Kerilkowske wrapped up his address by reaffirming the CBP’s dedication to modernizing its operations and becoming a more “agile organization” in the future, one better positioned to helping American businesses boost the economy by facilitating lawful trade and removing unnecessary supply chain barriers. Importantly though, just prior to his concluding remarks, the commissioner briefly mentioned two critical aspects of CBP operations “where we need additional focus” in preparation for the future – specifically, trade enforcement and regulatory review.

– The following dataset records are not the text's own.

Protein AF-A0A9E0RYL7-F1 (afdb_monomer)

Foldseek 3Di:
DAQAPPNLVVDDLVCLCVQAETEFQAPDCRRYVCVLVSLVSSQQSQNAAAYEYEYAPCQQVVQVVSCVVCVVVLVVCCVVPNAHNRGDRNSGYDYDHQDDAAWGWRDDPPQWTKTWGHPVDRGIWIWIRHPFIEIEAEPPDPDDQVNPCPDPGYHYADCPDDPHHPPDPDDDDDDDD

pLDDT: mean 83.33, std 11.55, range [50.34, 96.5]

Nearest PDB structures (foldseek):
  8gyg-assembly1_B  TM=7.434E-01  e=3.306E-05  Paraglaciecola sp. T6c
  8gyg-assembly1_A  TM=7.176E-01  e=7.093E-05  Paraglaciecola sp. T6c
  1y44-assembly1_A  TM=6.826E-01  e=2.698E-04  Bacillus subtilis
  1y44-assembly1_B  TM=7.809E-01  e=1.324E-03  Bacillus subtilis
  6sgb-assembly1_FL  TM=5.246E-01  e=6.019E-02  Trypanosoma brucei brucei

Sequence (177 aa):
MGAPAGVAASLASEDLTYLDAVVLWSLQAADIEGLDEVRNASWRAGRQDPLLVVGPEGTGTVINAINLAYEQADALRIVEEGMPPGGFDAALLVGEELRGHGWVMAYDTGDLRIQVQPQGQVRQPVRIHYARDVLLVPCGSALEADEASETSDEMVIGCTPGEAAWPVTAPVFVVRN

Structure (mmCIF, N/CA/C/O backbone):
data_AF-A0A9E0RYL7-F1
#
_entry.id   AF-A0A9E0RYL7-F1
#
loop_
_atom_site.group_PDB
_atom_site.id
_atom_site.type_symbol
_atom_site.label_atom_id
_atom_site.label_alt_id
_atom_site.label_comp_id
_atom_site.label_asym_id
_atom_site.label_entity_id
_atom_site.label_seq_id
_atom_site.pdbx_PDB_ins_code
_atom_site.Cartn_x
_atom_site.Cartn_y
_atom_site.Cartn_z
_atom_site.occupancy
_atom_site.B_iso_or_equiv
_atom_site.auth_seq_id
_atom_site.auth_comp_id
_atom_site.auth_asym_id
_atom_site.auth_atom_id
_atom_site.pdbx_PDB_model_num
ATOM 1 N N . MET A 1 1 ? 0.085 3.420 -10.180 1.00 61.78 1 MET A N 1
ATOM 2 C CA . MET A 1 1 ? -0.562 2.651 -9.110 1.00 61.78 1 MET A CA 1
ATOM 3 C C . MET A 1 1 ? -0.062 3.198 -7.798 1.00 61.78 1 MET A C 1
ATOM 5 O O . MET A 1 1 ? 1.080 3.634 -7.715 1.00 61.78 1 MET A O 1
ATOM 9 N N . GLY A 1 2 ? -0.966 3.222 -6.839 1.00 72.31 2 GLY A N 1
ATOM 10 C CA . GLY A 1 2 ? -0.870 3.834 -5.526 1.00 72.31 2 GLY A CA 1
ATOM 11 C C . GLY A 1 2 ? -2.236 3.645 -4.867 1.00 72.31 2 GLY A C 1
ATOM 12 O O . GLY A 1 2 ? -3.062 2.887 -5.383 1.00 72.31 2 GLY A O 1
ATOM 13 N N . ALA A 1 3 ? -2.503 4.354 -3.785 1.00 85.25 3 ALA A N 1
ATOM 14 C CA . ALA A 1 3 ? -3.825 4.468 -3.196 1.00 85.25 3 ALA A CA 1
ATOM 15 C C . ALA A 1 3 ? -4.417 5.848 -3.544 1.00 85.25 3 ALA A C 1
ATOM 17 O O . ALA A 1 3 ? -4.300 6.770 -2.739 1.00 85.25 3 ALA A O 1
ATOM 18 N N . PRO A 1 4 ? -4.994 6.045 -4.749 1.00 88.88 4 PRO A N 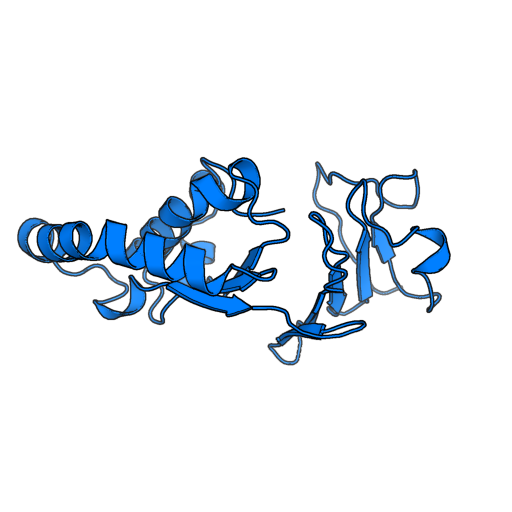1
ATOM 19 C CA . PRO A 1 4 ? -5.667 7.297 -5.073 1.00 88.88 4 PRO A CA 1
ATOM 20 C C . PRO A 1 4 ? -6.940 7.461 -4.241 1.00 88.88 4 PRO A C 1
ATOM 22 O O . PRO A 1 4 ? -7.511 6.480 -3.760 1.00 88.88 4 PRO A O 1
ATOM 25 N N . ALA A 1 5 ? -7.415 8.699 -4.116 1.00 91.19 5 ALA A N 1
ATOM 26 C CA . ALA A 1 5 ? -8.680 8.989 -3.449 1.00 91.19 5 ALA A CA 1
ATOM 27 C C . ALA A 1 5 ? -9.835 8.150 -4.029 1.00 91.19 5 ALA A C 1
ATOM 29 O O . ALA A 1 5 ? -9.957 7.989 -5.249 1.00 91.19 5 ALA A O 1
ATOM 30 N N . GLY A 1 6 ? -10.687 7.617 -3.156 1.00 90.88 6 GLY A N 1
ATOM 31 C CA . GLY A 1 6 ? -11.829 6.783 -3.523 1.00 90.88 6 GLY A CA 1
ATOM 32 C C . GLY A 1 6 ? -11.502 5.328 -3.874 1.00 90.88 6 GLY A C 1
ATOM 33 O O . GLY A 1 6 ? -12.429 4.571 -4.170 1.00 90.88 6 GLY A O 1
ATOM 34 N N . VAL A 1 7 ? -10.232 4.896 -3.849 1.00 90.00 7 VAL A N 1
ATOM 35 C CA . VAL A 1 7 ? -9.851 3.527 -4.254 1.00 90.00 7 VAL A CA 1
ATOM 36 C C . VAL A 1 7 ? -10.520 2.451 -3.396 1.00 90.00 7 VAL A C 1
ATOM 38 O O . VAL A 1 7 ? -10.864 1.384 -3.901 1.00 90.00 7 VAL A O 1
ATOM 41 N N . ALA A 1 8 ? -10.782 2.729 -2.116 1.00 90.19 8 ALA A N 1
ATOM 42 C CA . ALA A 1 8 ? -11.431 1.765 -1.231 1.00 90.19 8 ALA A CA 1
ATOM 43 C C . ALA A 1 8 ? -12.860 1.419 -1.688 1.00 90.19 8 ALA A C 1
ATOM 45 O O . ALA A 1 8 ? -13.327 0.308 -1.454 1.00 90.19 8 ALA A O 1
ATOM 46 N N . ALA A 1 9 ? -13.543 2.339 -2.378 1.00 90.00 9 ALA A N 1
ATOM 47 C CA . ALA A 1 9 ? -14.902 2.125 -2.871 1.00 90.00 9 ALA A CA 1
ATOM 48 C C . ALA A 1 9 ? -14.970 1.178 -4.081 1.00 90.00 9 ALA A C 1
ATOM 50 O O . ALA A 1 9 ? -16.049 0.674 -4.392 1.00 90.00 9 ALA A O 1
ATOM 51 N N . SER A 1 10 ? -13.847 0.934 -4.767 1.00 88.00 10 SER A N 1
ATOM 52 C CA . SER A 1 10 ? -13.789 -0.015 -5.884 1.00 88.00 10 SER A CA 1
ATOM 53 C C . SER A 1 10 ? -13.347 -1.423 -5.478 1.00 88.00 10 SER A C 1
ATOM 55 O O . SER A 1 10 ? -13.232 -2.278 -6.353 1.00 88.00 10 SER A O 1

The latter topic Kerilkowske said is “a complex and time-consuming discussion, but an invaluable one.” Beyond that however, the commissioner did not elaborate other than to indicate that the agency is currently “examining ways to review our existing regulations and regulatory process.” With regards to trade enforcement, Kerilkowske noted that while “trade penalty assessments have increased by 140 percent from $385.4 million in Fiscal Year 2011 to $925.9 million in Fiscal Year 2014,” and “incredible strides” have been made in training and targeting techniques, the agency’s compliance mandate “could benefit from improved transparency and responsiveness to our private sector partners.”